Each line starting at the one that contains "ATOM 113 C C" and ending at the one that contains "ATOM 132 N N" must be returned exactly, and the rest of the listing is left out.
□ □ □ □ □ □ □
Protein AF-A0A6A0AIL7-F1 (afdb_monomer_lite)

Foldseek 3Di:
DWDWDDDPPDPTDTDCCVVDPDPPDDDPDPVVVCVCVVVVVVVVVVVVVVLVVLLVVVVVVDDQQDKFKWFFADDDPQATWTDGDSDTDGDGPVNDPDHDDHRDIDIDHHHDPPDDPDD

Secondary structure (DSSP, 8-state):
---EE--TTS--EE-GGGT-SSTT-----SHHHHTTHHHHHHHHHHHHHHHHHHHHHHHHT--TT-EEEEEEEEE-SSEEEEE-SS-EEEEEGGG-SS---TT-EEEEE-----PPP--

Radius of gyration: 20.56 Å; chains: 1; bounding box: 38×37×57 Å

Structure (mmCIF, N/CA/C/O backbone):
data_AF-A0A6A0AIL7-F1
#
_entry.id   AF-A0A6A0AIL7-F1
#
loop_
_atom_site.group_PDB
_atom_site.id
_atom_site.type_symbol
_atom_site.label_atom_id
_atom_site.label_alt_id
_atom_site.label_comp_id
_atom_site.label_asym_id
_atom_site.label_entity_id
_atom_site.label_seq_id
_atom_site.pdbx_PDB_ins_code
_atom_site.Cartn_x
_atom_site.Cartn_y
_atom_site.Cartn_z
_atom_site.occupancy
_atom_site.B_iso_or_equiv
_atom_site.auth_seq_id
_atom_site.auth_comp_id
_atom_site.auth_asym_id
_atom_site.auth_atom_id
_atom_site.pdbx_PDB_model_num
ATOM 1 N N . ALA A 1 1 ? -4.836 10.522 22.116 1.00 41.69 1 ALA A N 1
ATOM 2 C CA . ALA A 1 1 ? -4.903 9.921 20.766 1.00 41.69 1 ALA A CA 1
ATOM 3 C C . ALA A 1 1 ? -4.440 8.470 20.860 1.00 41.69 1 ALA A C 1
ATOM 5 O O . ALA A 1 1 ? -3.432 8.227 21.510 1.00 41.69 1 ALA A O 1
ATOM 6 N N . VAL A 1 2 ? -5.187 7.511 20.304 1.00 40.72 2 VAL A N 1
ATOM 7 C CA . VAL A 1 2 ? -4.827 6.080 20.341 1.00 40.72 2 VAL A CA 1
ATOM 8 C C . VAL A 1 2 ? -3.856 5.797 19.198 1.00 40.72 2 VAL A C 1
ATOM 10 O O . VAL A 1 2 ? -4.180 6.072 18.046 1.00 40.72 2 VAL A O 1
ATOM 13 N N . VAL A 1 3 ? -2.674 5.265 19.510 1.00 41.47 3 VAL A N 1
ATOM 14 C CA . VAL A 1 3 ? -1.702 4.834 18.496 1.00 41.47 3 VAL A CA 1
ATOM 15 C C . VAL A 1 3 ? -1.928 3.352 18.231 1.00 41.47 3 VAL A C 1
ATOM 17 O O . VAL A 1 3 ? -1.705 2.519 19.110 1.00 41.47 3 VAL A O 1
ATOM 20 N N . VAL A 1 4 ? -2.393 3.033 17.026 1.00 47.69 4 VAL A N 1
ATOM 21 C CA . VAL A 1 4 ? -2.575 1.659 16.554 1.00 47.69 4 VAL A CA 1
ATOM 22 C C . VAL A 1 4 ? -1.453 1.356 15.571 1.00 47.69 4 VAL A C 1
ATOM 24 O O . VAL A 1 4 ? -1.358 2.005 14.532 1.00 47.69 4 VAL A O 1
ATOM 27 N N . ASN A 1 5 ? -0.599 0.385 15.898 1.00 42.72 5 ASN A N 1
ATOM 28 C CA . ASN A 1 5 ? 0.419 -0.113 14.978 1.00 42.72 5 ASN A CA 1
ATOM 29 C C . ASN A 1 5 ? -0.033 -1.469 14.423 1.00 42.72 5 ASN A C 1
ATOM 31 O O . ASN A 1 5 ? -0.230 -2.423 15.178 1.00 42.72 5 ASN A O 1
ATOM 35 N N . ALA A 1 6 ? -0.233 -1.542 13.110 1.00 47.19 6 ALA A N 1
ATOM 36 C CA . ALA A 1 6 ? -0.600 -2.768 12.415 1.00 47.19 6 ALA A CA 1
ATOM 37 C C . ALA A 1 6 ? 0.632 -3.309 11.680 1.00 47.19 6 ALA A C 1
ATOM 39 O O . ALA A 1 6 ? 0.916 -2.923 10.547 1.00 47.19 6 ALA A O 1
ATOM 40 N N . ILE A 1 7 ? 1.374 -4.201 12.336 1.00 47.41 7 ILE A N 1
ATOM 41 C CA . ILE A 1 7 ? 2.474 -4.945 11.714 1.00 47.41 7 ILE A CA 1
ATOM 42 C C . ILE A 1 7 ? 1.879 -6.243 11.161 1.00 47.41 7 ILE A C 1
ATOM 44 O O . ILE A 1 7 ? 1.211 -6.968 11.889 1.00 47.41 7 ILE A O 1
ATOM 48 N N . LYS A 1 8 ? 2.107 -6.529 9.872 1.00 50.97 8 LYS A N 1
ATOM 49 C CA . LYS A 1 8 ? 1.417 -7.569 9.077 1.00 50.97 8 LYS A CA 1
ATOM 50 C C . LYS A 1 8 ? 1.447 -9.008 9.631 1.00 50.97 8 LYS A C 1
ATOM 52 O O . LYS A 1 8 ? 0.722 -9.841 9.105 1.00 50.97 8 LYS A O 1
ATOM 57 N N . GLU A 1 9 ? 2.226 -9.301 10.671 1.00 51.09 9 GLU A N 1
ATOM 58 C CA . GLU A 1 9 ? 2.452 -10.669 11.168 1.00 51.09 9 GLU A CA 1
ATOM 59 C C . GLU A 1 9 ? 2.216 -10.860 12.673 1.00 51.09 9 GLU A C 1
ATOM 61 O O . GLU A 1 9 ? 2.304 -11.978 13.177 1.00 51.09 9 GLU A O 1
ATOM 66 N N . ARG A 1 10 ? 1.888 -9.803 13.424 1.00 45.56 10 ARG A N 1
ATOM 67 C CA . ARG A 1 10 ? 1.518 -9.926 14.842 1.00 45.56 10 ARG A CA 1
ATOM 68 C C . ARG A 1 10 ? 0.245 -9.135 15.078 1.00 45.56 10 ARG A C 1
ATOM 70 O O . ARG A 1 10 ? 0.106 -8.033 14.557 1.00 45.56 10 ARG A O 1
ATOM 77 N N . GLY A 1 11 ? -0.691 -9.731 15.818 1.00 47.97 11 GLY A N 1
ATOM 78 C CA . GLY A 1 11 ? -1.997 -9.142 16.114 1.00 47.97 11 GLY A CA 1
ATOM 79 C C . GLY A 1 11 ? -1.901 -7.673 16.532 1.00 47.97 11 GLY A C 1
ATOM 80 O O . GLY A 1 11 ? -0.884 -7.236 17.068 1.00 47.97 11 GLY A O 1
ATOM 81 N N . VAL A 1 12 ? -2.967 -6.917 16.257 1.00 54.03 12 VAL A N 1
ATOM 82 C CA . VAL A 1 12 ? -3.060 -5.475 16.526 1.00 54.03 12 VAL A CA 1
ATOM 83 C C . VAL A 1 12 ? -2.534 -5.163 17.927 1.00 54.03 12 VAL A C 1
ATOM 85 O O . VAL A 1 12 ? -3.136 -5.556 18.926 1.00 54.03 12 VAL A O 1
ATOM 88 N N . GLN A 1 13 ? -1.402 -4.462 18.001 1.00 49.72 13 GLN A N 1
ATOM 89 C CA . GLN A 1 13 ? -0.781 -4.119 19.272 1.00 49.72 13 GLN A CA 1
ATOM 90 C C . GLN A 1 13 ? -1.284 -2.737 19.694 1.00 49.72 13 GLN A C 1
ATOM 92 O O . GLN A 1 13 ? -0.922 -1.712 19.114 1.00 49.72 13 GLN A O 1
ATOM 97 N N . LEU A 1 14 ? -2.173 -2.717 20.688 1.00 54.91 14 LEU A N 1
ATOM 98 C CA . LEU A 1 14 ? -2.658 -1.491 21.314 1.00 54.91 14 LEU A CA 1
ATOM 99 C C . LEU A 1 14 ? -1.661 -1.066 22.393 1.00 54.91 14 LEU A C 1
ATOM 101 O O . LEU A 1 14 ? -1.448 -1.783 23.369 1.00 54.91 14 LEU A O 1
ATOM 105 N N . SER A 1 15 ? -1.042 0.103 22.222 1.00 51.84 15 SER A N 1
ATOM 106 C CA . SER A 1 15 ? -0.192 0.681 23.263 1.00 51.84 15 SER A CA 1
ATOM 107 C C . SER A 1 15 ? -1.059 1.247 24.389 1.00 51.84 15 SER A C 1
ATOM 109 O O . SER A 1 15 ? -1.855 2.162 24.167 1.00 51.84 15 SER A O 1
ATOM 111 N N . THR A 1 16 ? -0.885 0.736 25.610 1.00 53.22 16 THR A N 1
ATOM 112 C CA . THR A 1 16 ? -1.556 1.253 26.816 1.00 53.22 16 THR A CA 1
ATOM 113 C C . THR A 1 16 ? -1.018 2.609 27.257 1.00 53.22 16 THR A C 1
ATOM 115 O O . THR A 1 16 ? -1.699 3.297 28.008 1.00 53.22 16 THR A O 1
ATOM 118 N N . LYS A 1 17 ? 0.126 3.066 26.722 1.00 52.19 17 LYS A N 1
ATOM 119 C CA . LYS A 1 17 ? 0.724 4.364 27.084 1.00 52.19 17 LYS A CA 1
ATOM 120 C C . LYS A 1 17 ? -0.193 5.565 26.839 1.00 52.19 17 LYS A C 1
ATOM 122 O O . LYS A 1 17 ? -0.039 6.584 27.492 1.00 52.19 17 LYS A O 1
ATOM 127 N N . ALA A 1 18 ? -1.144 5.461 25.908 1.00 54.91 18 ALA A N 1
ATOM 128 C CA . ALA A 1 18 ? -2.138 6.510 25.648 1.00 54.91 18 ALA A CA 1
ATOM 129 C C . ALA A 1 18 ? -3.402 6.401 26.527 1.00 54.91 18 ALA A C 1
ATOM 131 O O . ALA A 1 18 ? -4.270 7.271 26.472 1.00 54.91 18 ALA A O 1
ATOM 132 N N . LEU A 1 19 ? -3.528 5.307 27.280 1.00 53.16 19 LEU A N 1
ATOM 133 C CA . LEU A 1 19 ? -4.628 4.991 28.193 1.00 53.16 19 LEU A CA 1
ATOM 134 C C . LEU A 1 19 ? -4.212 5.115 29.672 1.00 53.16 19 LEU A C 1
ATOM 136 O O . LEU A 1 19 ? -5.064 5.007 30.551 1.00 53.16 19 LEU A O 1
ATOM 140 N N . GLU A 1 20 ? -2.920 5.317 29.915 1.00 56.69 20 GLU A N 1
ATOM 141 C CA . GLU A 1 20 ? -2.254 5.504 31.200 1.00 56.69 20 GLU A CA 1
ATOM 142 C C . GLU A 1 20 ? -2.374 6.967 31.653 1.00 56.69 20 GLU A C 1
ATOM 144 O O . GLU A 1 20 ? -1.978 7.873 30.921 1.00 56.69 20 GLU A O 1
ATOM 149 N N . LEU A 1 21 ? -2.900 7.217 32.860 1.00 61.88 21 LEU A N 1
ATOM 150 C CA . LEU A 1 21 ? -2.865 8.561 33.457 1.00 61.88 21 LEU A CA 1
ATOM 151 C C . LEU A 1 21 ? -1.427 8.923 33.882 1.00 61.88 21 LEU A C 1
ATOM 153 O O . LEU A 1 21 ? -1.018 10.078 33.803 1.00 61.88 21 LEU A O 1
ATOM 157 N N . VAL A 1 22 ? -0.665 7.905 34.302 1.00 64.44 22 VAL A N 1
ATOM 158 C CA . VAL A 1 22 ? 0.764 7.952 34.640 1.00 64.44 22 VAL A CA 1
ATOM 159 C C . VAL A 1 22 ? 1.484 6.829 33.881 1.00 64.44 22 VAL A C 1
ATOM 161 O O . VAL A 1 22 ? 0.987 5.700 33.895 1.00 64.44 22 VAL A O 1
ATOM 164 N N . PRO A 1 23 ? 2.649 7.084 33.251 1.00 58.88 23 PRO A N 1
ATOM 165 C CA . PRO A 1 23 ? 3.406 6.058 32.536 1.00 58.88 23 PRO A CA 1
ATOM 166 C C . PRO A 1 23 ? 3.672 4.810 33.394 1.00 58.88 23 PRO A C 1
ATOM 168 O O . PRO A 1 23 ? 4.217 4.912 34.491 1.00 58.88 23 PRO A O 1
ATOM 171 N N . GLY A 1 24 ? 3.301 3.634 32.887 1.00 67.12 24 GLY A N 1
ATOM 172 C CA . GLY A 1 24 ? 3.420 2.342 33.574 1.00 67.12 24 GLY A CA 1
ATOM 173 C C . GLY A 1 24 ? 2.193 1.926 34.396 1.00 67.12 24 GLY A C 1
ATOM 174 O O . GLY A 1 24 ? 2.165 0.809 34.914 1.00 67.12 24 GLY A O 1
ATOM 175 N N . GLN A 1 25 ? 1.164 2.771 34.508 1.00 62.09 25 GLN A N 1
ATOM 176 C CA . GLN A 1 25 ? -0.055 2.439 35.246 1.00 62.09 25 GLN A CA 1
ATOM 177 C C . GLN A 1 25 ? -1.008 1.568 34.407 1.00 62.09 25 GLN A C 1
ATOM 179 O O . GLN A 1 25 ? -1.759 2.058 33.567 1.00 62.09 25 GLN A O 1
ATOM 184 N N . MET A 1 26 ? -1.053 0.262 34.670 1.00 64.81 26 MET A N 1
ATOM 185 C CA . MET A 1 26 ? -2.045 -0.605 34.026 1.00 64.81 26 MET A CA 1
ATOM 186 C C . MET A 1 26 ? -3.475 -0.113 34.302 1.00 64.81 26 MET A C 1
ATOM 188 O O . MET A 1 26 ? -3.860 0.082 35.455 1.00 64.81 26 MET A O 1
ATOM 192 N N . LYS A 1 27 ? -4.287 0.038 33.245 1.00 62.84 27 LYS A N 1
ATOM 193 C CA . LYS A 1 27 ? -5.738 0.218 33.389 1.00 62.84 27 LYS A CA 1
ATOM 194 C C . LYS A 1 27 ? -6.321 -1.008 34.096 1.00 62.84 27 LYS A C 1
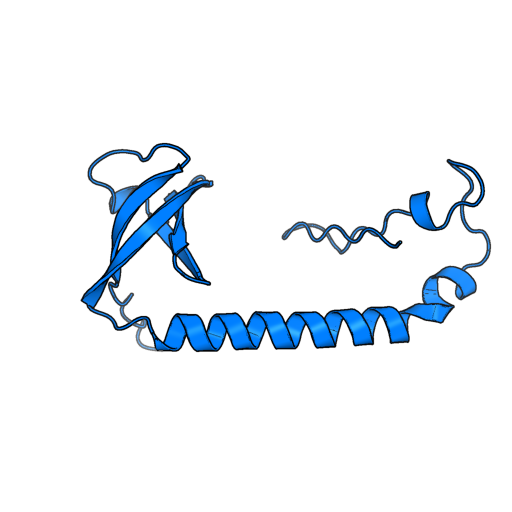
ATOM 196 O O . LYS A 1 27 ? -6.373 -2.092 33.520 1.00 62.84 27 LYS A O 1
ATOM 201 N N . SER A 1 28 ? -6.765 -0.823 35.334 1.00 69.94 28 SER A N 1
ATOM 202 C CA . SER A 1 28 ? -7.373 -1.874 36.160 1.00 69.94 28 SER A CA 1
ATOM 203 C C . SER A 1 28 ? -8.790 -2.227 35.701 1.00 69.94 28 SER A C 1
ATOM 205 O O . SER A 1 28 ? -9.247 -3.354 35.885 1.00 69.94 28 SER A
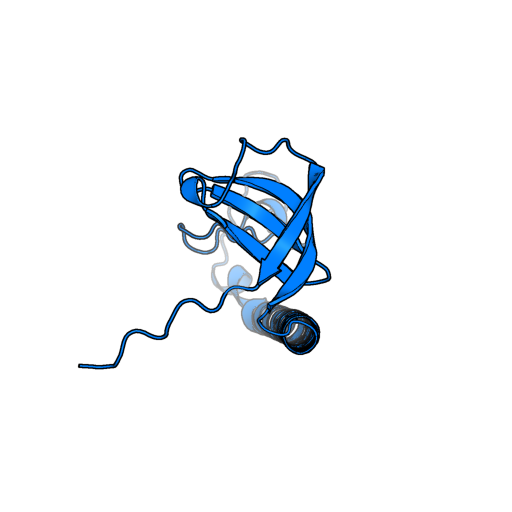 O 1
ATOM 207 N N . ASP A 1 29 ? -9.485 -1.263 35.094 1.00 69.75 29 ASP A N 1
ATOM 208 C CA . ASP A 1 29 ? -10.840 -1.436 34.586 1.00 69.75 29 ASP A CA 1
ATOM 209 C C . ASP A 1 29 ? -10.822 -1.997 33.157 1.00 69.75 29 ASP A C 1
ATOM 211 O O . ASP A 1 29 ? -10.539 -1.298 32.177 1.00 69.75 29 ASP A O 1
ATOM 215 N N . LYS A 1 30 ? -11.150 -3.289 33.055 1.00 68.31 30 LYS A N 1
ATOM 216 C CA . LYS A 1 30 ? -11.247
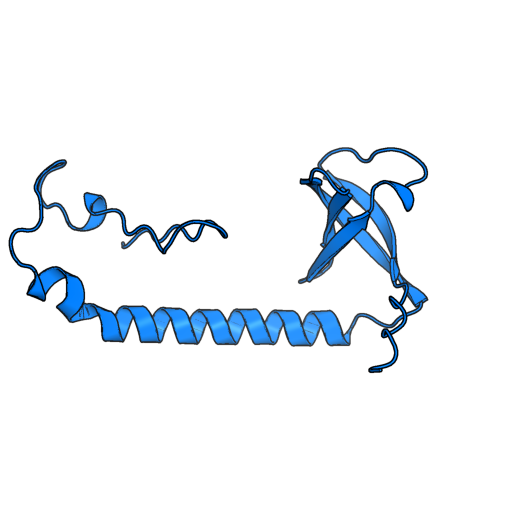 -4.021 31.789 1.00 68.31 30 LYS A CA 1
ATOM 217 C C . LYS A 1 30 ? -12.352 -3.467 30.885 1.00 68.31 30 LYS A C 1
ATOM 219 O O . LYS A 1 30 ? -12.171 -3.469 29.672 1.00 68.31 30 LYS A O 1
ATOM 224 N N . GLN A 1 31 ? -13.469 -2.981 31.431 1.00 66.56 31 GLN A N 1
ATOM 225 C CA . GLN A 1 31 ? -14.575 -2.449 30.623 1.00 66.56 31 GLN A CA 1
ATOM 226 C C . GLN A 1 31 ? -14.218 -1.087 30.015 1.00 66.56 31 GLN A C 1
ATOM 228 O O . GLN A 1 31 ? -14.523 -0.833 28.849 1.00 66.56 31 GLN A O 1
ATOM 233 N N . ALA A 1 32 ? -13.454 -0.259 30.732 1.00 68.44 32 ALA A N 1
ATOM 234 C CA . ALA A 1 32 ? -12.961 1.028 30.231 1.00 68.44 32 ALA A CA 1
□ □ □ □ □ □ □
THE ANSWER:
ATOM 113 C C . THR A 1 16 ? -1.018 2.609 27.257 1.00 53.22 16 THR A C 1
ATOM 115 O O . THR A 1 16 ? -1.699 3.297 28.008 1.00 53.22 16 THR A O 1
ATOM 118 N N . LYS A 1 17 ? 0.126 3.066 26.722 1.00 52.19 17 LYS A N 1
ATOM 119 C CA . LYS A 1 17 ? 0.724 4.364 27.084 1.00 52.19 17 LYS A CA 1
ATOM 120 C C . LYS A 1 17 ? -0.193 5.565 26.839 1.00 52.19 17 LYS A C 1
ATOM 122 O O . LYS A 1 17 ? -0.039 6.584 27.492 1.00 52.19 17 LYS A O 1
ATOM 127 N N . ALA A 1 18 ? -1.144 5.461 25.908 1.00 54.91 18 ALA A N 1
ATOM 128 C CA . ALA A 1 18 ? -2.138 6.510 25.648 1.00 54.91 18 ALA A CA 1
ATOM 129 C C . ALA A 1 18 ? -3.402 6.401 26.527 1.00 54.91 18 ALA A C 1
ATOM 131 O O . ALA A 1 18 ? -4.270 7.271 26.472 1.00 54.91 18 ALA A O 1
ATOM 132 N N . LEU A 1 19 ? -3.528 5.307 27.280 1.00 53.16 19 LEU A N 1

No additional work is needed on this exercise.